Just feel like i am not supposed to keep reptiles anymore as obviously i am doing something wrong but dont know what.
Anyone ever feel like this?
sam


----------



## Sam&Si (Apr 11, 2007)

I recently sold up my collection. My reason was things just got to much. It seemed reps took over my house..and OH was working longer hours so was left all down to me.

you have to do whats right for you and the reps. If its just as things going a bit pear shaped dont rush into a decision. We thought about it for months before i finally said they had to go.

clear your iggy of mites and have a good think before you rush in and regret it. I remember having mites on our big boa....and it got me down the keep cleaning and de miting..but once gone they were gone...and didnt come back

sam


----------



## Shelley (Jan 15, 2007)

i lost 3 of my collard hatchlings at the end of last year and i too questioned whether to carry on or sell up.
I couldn't bear the thought of losing anymore but i decided to carry on and be grateful for the 2 i have left and the 3 adults i've got.
Think hard on which is the best option for you and if you decide to keep them,think positive and attack those mites with a vengeance :lol2:
Good luck x


----------



## Athravan (Dec 28, 2006)

I think we all think about selling up when we're down, don't make any rush decisions you might regret though... I hope your royal will turn up, and the mites will hopefully get cleared up in a few weeks with a bit of treatment so that'll take that stress away from you.


----------



## kelly (Mar 3, 2006)

i know exactly how you are feeling. im feeling the same myself at the moment and have for a few weeks. lost a beardie and agama in december 2 non feding corns and a rabbit. ive decided to rehome all the rabbits its just weather to sell all the reps.

its really hard decision to make but i know you will make the right one for yourself. im here if you need someone to moan or cry at


----------



## gaz (Oct 5, 2005)

get a grip,where there's livestock,there's dead stock. Its a fact of being in this sort of game.
regards gaz


----------



## candoia aspera (Mar 5, 2007)

gaz said:


> get a grip,where there's livestock,there's dead stock. Its a fact of being in this sort of game.
> regards gaz


 
not the most sensitive approach gaz 

but it's the plain honist truth

especially if you take in 6 non feeders that are being force fed, you should kind of expect this to happen


----------



## kelly (Mar 3, 2006)

it is true gaz but still dont make it any easier. i dont think id get rid of my reps its something i enjoy doing and if i didnt have them then id have nothing really. just hard when things die.


----------



## gaz (Oct 5, 2005)

always go into things with your eyes open innit,recueing things brings far more risk of failure than any other pastime,so should not be suprised when things dont go to plan every now and then. 
Possibly i was a tad harsh,but theres no point beating round the bush,if we all ran away every time things went tits up the world would be in a fine mess:lol2:.........but then again it IS:bash:
anyway get back on your horse and ride an all that.
regards gaz


----------



## Mason (Jan 21, 2008)

can I make a suggestion?

Perhaps you need to look at the way you go about your herping.

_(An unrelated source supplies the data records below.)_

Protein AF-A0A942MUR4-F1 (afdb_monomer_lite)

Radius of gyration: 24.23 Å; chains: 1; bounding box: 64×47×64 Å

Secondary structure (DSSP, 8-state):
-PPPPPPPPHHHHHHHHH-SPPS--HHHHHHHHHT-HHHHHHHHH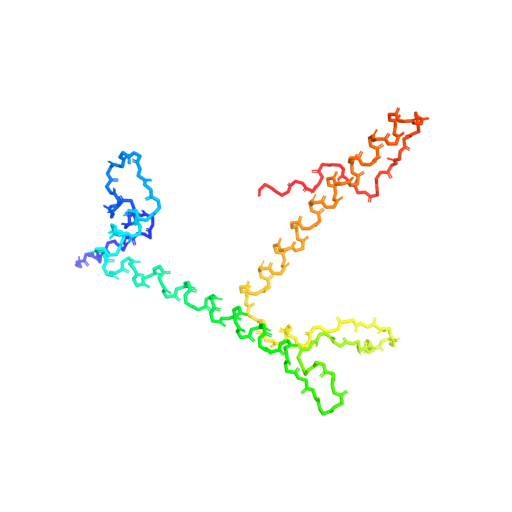HHHHHHHHHHHHHHHHH-B-TTS-BTTSEEEEE-TTS-EEEEETTGGG--HHHHHHHHHHHHHHHHHHHHHHHHHHHHHHHHHSPPPPPSS-SSTT---

pLDDT: mean 80.85, std 10.51, range [46.47, 94.94]

Foldseek 3Di:
DDDDPDDDDLVRLLCVLCDPDDDDDPVVSVVSCVVPVVSVCVVVVVVVVVVVVVVVVVVQQVDADPVRHRPQAFDWDADPVGDTDTHRSCVVVDDPVNVVVVVVVVLVVVLVVLVVVVVVQVVCCVPPVDGDDDPDDNPPSDDD

Sequence (144 aa):
MKAEPKQETLIEMFTTAIGQVEWMTIDNIVKEVGKNPELAERLLSDAKDKALKFACRQLLRSIKTEEGLPAFASIVEADPNGNEQRVYKQEALFDVNDYKQVVNYHSKQMVHHAKMARHYAKECQHQTSEQIHLPFDENAILLD

Structure (mmCIF, N/CA/C/O backbone):
data_AF-A0A942MUR4-F1
#
_entry.id   AF-A0A942MUR4-F1
#
loop_
_atom_site.group_PDB
_atom_site.id
_atom_site.type_symbol
_atom_site.label_atom_id
_atom_site.label_alt_id
_atom_site.label_comp_id
_atom_site.label_asym_id
_atom_site.label_entity_id
_atom_site.label_seq_id
_atom_site.pdbx_PDB_ins_code
_atom_site.Cartn_x
_atom_site.Cartn_y
_atom_site.Cartn_z
_atom_site.occupancy
_atom_site.B_iso_or_equiv
_atom_site.auth_seq_id
_atom_site.auth_comp_id
_atom_site.auth_asym_id
_atom_site.auth_atom_id
_atom_site.pdbx_PDB_model_num
ATOM 1 N N . MET A 1 1 ? -25.380 32.003 21.642 1.00 48.34 1 MET A N 1
ATOM 2 C CA . MET A 1 1 ? -24.972 30.875 20.778 1.00 48.34 1 MET A CA 1
ATOM 3 C C . MET A 1 1 ? -24.374 29.804 21.672 1.00 48.34 1 MET A C 1
ATOM 5 O O . MET A 1 1 ? -23.467 30.130 22.426 1.00 48.34 1 MET A O 1
ATOM 9 N N . LYS A 1 2 ? -24.920 28.582 21.679 1.00 47.28 2 LYS A N 1
ATOM 10 C CA . LYS A 1 2 ? -24.261 27.451 22.350 1.00 47.28 2 LYS A CA 1
ATOM 11 C C . LYS A 1 2 ? -23.120 26.995 21.441 1.00 47.28 2 LYS A C 1
ATOM 13 O O . LYS A 1 2 ? -23.357 26.821 20.251 1.00 47.28 2 LYS A O 1
ATOM 18 N N . ALA A 1 3 ? -21.909 26.888 21.978 1.00 52.22 3 ALA A N 1
ATOM 19 C CA . ALA A 1 3 ? -20.784 26.317 21.249 1.00 52.22 3 ALA A CA 1
ATOM 20 C C . ALA A 1 3 ? -21.104 24.854 20.915 1.00 52.22 3 ALA A C 1
ATOM 22 O O . ALA A 1 3 ? -21.576 24.120 21.787 1.00 52.22 3 ALA A O 1
ATOM 23 N N . GLU A 1 4 ? -20.892 24.452 19.664 1.00 51.38 4 GLU A N 1
ATOM 24 C CA . GLU A 1 4 ? -20.954 23.041 19.291 1.00 51.38 4 GLU A CA 1
ATOM 25 C C . GLU A 1 4 ? -19.850 22.276 20.040 1.00 51.38 4 GLU A C 1
ATOM 27 O O . GLU A 1 4 ? -18.733 22.791 20.176 1.00 51.38 4 GLU A O 1
ATOM 32 N N . PRO A 1 5 ? -20.144 21.084 20.585 1.00 58.53 5 PRO A N 1
ATOM 33 C CA . PRO A 1 5 ? -19.145 20.294 21.287 1.00 58.53 5 PRO A CA 1
ATOM 34 C C . PRO A 1 5 ? -18.011 19.915 20.327 1.00 58.53 5 PRO A C 1
ATOM 36 O O . PRO A 1 5 ? -18.253 19.486 19.200 1.00 58.53 5 PRO A O 1
ATOM 39 N N . LYS A 1 6 ? -16.762 20.083 20.779 1.00 74.00 6 LYS A N 1
ATOM 40 C CA . LYS A 1 6 ? -15.569 19.701 20.016 1.00 74.00 6 LYS A CA 1
ATOM 41 C C . LYS A 1 6 ? -15.642 18.202 19.713 1.00 74.00 6 LYS A C 1
ATOM 43 O O . LYS A 1 6 ? -15.693 17.397 20.639 1.00 74.00 6 LYS A O 1
ATOM 48 N N . GLN A 1 7 ? -15.653 17.847 18.432 1.00 74.88 7 GLN A N 1
ATOM 49 C CA . GLN A 1 7 ? -15.674 16.454 18.000 1.00 74.88 7 GLN A CA 1
ATOM 50 C C . GLN A 1 7 ? -14.340 15.788 18.369 1.00 74.88 7 GLN A C 1
ATOM 52 O O . GLN A 1 7 ? -13.274 16.314 18.044 1.00 74.88 7 GLN A O 1
ATOM 57 N N . GLU A 1 8 ? -14.401 14.662 19.077 1.00 81.31 8 GLU A N 1
ATOM 58 C CA . GLU A 1 8 ? -13.216 13.930 19.524 1.00 81.31 8 GLU A CA 1
ATOM 59 C C . GLU A 1 8 ? -12.523 13.252 18.325 1.00 81.31 8 GLU A C 1
ATOM 61 O O . GLU A 1 8 ? -13.157 12.680 17.423 1.00 81.31 8 GLU A O 1
ATOM 66 N N . THR A 1 9 ? -11.195 13.355 18.274 1.00 87.69 9 THR A N 1
ATOM 67 C CA . THR A 1 9 ? -10.389 12.707 17.236 1.00 87.69 9 THR A CA 1
ATOM 68 C C . THR A 1 9 ? -10.353 11.195 17.451 1.00 87.69 9 THR A C 1
ATOM 70 O O . THR A 1 9 ? -10.516 10.698 18.562 1.00 87.69 9 THR A O 1
ATOM 73 N N . LEU A 1 10 ? -10.083 10.435 16.384 1.00 84.25 10 LEU A N 1
ATOM 74 C CA . LEU A 1 10 ? -10.005 8.971 16.461 1.00 84.25 10 LEU A CA 1
ATOM 75 C C . LEU A 1 10 ? -8.942 8.496 17.473 1.00 84.25 10 LEU A C 1
ATOM 77 O O . LEU A 1 10 ? -9.132 7.485 18.139 1.00 84.25 10 LEU A O 1
ATOM 81 N N . ILE A 1 11 ? -7.832 9.236 17.594 1.00 87.06 11 ILE A N 1
ATOM 82 C CA . ILE A 1 11 ? -6.738 8.940 18.530 1.00 87.06 11 ILE A CA 1
ATOM 83 C C . ILE A 1 11 ? -7.157 9.225 19.974 1.00 87.06 11 ILE A C 1
ATOM 85 O O . ILE A 1 11 ? -6.849 8.422 20.851 1.00 87.06 11 ILE A O 1
ATOM 89 N N . GLU A 1 12 ? -7.859 10.332 20.227 1.00 89.00 12 GLU A N 1
ATOM 90 C CA . GLU A 1 12 ? -8.400 10.655 21.555 1.00 89.00 12 GLU A CA 1
ATOM 91 C C . GLU A 1 12 ? -9.411 9.581 21.986 1.00 89.00 12 GLU A C 1
ATOM 93 O O . GLU A 1 12 ? -9.214 8.958 23.027 1.00 89.00 12 GLU A O 1
ATOM 98 N N . MET A 1 13 ? -10.378 9.235 21.125 1.00 86.19 13 MET A N 1
ATOM 99 C CA . MET A 1 13 ? -11.336 8.150 21.384 1.00 86.19 13 MET A CA 1
ATOM 100 C C . MET A 1 13 ? -10.639 6.806 21.645 1.00 86.19 13 MET A C 1
ATOM 102 O O . MET A 1 13 ? -11.018 6.080 22.562 1.00 86.19 13 MET A O 1
ATOM 106 N N . PHE A 1 14 ? -9.620 6.465 20.846 1.00 89.50 14 PHE A N 1
ATOM 107 C CA . PHE A 1 14 ? -8.845 5.235 21.014 1.00 89.50 14 PHE A CA 1
ATOM 108 C C . PHE A 1 14 ? -8.089 5.219 22.342 1.00 89.50 14 PHE A C 1
ATOM 110 O O . PHE A 1 14 ? -8.177 4.236 23.069 1.00 89.50 14 PHE A O 1
ATOM 117 N N . THR A 1 15 ? -7.409 6.315 22.684 1.00 88.44 15 THR A N 1
ATOM 118 C CA . THR A 1 15 ? -6.655 6.467 23.940 1.00 88.44 15 THR A CA 1
ATOM 119 C C . THR A 1 15 ? -7.584 6.385 25.149 1.00 88.44 15 THR A C 1
ATOM 121 O O . THR A 1 15 ? -7.278 5.702 26.122 1.00 88.44 15 THR A O 1
ATOM 124 N N . THR A 1 16 ? -8.757 7.016 25.067 1.00 88.12 16 THR A N 1
ATOM 125 C CA . THR A 1 16 ? -9.807 6.926 26.085 1.00 88.12 16 THR A CA 1
ATOM 126 C C . THR A 1 16 ? -10.312 5.489 26.235 1.00 88.12 16 THR A C 1
ATOM 128 O O . THR A 1 16 ? -10.447 5.008 27.359 1.00 88.12 16 THR A O 1
ATOM 131 N N . ALA A 1 17 ? -10.548 4.781 25.124 1.00 85.19 17 ALA A N 1
ATOM 132 C CA . ALA A 1 17 ? -11.061 3.410 25.136 1.00 85.19 17 ALA A CA 1
ATOM 133 C C . ALA A 1 17 ? -10.081 2.398 25.752 1.00 85.19 17 ALA A C 1
ATOM 135 O O . ALA A 1 17 ? -10.518 1.465 26.418 1.00 85.19 17 ALA A O 1
ATOM 136 N N . ILE A 1 18 ? -8.772 2.579 25.559 1.00 86.94 18 ILE A N 1
ATOM 137 C CA . ILE A 1 18 ? -7.744 1.691 26.130 1.00 86.94 18 ILE A CA 1
ATOM 138 C C . ILE A 1 18 ? -7.279 2.118 27.535 1.00 86.94 18 ILE A C 1
ATOM 140 O O . ILE A 1 18 ? -6.591 1.351 28.206 1.00 86.94 18 ILE A O 1
ATOM 144 N N . GLY A 1 19 ? -7.678 3.307 28.004 1.00 80.69 19 GLY A N 1
ATOM 145 C CA . GLY A 1 19 ? -7.308 3.867 29.308 1.00 80.69 19 GLY A CA 1
ATOM 146 C C . GLY A 1 19 ? -5.842 4.323 29.406 1.00 80.69 19 GLY A C 1
ATOM 147 O O . GLY A 1 19 ? -5.116 4.389 28.417 1.00 80.69 19 GLY A O 1
ATOM 148 N N . GLN A 1 20 ? -5.375 4.651 30.620 1.00 66.19 20 GLN A N 1
ATOM 149 C CA . GLN A 1 20 ? -3.938 4.800 30.898 1.00 66.19 20 GLN A CA 1
ATOM 150 C C . GLN A 1 20 ? -3.312 3.400 30.955 1.00 66.19 20 GLN A C 1
ATOM 152 O O . GLN A 1 20 ? -3.392 2.715 31.970 1.00 66.19 20 GLN A O 1
ATOM 157 N N . VAL A 1 21 ? -2.788 2.937 29.824 1.00 61.78 21 VAL A N 1
ATOM 158 C CA . VAL A 1 21 ? -2.541 1.510 29.583 1.00 61.78 21 VAL A CA 1
ATOM 159 C C . VAL A 1 21 ? -1.269 0.996 30.269 1.00 61.78 21 VAL A C 1
ATOM 161 O O . VAL A 1 21 ? -0.165 1.457 29.974 1.00 61.78 21 VAL A O 1
ATOM 164 N N . GLU A 1 22 ? -1.421 -0.032 31.109 1.00 70.69 22 GLU A N 1
ATOM 165 C CA . GLU A 1 22 ? -0.410 -1.077 31.325 1.00 70.69 22 GLU A CA 1
ATOM 166 C C . GLU A 1 22 ? -0.278 -1.969 30.075 1.00 70.69 22 GLU A C 1
ATOM 168 O O . GLU A 1 22 ? -1.198 -2.083 29.270 1.00 70.69 22 GLU A O 1
ATOM 173 N N . TRP A 1 23 ? 0.857 -2.650 29.904 1.00 78.56 23 TRP A N 1
ATOM 174 C CA . TRP A 1 23 ? 1.109 -3.549 28.769 1.00 78.56 23 TRP A CA 1
ATOM 175 C C . TRP A 1 23 ? -0.004 -4.604 28.570 1.00 78.56 23 TRP A C 1
ATOM 177 O O . TRP A 1 23 ? -0.215 -5.460 29.427 1.00 78.56 23 TRP A O 1
ATOM 187 N N . MET A 1 24 ? -0.673 -4.595 27.408 1.00 87.50 24 MET A N 1
ATOM 188 C CA . MET A 1 24 ? -1.715 -5.566 27.037 1.00 87.50 24 MET A CA 1
ATOM 189 C C . MET A 1 24 ? -1.546 -6.101 25.606 1.00 87.50 24 MET A C 1
ATOM 191 O O . MET A 1 24 ? -0.873 -5.498 24.772 1.00 87.50 24 MET A O 1
ATOM 195 N N . THR A 1 25 ? -2.160 -7.254 25.316 1.00 89.12 25 THR A N 1
ATOM 196 C CA . THR A 1 25 ? -2.146 -7.868 23.978 1.00 89.12 25 THR A CA 1
ATOM 197 C C . THR A 1 25 ? -3.090 -7.150 23.011 1.00 89.12 25 THR A C 1
ATOM 199 O O . THR A 1 25 ? -4.077 -6.540 23.426 1.00 89.12 25 THR A O 1
ATOM 202 N N . ILE A 1 26 ? -2.838 -7.285 21.703 1.00 87.50 26 ILE A N 1
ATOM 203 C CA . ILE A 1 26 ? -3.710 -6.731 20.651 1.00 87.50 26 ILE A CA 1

Losing non feeders is par for the course..why buy/aquire the non feeders in the first place?

A rescue animals with a problem?

It's going to happen, while rescuing is admirable, as is taking on non feeders you don't do either unless you are prepared to deal with both sides.

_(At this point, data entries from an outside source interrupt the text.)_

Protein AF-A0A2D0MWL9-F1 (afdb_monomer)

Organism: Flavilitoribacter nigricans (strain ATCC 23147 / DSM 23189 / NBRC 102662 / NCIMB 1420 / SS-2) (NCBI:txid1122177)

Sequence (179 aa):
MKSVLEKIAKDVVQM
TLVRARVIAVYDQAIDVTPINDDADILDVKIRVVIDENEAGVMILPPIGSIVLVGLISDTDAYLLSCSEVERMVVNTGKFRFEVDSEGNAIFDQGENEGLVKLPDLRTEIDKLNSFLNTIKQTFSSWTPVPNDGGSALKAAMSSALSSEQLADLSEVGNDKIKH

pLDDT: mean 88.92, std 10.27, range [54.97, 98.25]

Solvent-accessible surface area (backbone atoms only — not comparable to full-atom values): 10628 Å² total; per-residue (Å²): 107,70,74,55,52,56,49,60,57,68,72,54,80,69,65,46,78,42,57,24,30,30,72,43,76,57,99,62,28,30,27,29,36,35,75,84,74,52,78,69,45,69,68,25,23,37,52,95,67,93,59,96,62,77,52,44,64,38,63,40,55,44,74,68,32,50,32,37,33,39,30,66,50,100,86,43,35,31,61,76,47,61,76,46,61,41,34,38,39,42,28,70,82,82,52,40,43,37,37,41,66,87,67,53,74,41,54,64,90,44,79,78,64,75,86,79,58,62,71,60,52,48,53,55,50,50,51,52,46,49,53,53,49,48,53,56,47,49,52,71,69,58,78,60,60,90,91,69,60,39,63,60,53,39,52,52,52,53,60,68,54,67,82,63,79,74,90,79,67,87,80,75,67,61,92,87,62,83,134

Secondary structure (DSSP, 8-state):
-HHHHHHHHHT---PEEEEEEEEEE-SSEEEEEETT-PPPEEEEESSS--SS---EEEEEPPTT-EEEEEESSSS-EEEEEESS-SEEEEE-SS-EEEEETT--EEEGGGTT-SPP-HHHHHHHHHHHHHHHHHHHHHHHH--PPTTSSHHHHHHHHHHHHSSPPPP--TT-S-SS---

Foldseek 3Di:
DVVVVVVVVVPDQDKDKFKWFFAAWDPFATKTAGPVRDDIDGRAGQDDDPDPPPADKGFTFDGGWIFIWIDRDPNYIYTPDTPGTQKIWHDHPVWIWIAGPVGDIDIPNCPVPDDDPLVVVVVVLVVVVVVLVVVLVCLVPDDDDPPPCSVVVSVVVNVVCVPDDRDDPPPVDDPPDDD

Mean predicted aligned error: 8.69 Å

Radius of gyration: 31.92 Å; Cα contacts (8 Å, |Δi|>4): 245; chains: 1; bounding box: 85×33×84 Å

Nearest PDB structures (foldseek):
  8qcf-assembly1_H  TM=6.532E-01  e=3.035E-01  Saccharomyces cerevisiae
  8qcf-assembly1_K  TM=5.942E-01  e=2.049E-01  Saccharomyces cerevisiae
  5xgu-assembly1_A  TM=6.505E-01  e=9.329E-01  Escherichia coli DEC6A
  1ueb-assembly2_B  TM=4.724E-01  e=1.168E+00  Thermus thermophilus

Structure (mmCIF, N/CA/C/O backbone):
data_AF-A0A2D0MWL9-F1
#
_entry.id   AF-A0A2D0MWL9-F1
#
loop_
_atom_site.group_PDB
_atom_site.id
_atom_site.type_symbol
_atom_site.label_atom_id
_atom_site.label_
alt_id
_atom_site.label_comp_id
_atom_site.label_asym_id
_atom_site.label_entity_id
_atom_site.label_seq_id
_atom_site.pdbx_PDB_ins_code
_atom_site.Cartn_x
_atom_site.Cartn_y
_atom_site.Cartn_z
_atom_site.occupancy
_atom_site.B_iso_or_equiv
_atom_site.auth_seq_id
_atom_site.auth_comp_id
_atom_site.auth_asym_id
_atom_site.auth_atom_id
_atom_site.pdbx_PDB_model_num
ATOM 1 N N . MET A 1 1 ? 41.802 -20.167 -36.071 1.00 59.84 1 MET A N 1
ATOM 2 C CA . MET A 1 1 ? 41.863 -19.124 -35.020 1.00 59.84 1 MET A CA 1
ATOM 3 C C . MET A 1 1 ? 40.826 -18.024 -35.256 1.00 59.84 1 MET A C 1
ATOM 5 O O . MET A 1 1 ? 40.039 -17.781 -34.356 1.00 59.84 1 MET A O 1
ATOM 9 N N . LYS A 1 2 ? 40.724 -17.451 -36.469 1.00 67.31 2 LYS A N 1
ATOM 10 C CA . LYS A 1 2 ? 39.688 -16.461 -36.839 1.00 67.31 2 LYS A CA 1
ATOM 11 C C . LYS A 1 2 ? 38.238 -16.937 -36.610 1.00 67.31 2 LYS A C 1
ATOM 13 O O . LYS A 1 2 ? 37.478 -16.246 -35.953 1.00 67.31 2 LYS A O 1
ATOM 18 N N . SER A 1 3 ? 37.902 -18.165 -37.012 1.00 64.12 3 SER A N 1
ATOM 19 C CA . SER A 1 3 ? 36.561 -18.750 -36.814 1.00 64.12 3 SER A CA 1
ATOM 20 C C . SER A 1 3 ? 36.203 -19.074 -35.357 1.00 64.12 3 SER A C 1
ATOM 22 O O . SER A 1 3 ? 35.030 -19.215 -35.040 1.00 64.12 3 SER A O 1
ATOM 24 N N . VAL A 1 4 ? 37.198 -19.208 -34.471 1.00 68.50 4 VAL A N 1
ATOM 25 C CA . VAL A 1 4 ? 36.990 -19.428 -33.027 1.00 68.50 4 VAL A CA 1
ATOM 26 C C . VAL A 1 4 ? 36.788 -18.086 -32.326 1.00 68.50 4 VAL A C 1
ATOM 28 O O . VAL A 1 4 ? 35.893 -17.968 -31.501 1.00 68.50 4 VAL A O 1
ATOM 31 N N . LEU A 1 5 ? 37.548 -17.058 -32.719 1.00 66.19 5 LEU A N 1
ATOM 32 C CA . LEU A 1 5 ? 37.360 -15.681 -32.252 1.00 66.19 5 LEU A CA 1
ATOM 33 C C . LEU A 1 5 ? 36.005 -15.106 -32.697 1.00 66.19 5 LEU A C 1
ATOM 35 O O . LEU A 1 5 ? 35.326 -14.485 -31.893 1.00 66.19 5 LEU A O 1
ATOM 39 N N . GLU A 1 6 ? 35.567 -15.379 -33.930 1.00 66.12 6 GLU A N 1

Yes a non feeder is a way of giving a snake a chance, or getting a cheap snake. It's also a way to spend hours and hours of your life labouring on a snake only to have it die.

Leave the recuiing to rescue centers, or don't do it unless you are prepared for vets bills, hassle, trauma and loss. IT all comes hand in hand.

Seems to me you are not emotionally prepared to deal with the types of situation you are letting yourself in for.

Always a chance non feeders wont make it and there is every chance an animal that needed rescuing will have a problem or two..and mite is a very very minor issue in the grand scheme of what could be wrong with a rescue iggy. the correct tools and plenty of elbow grease and they are gone.

Perhaps you need to bear these kind of situations in mind before making any future commitments.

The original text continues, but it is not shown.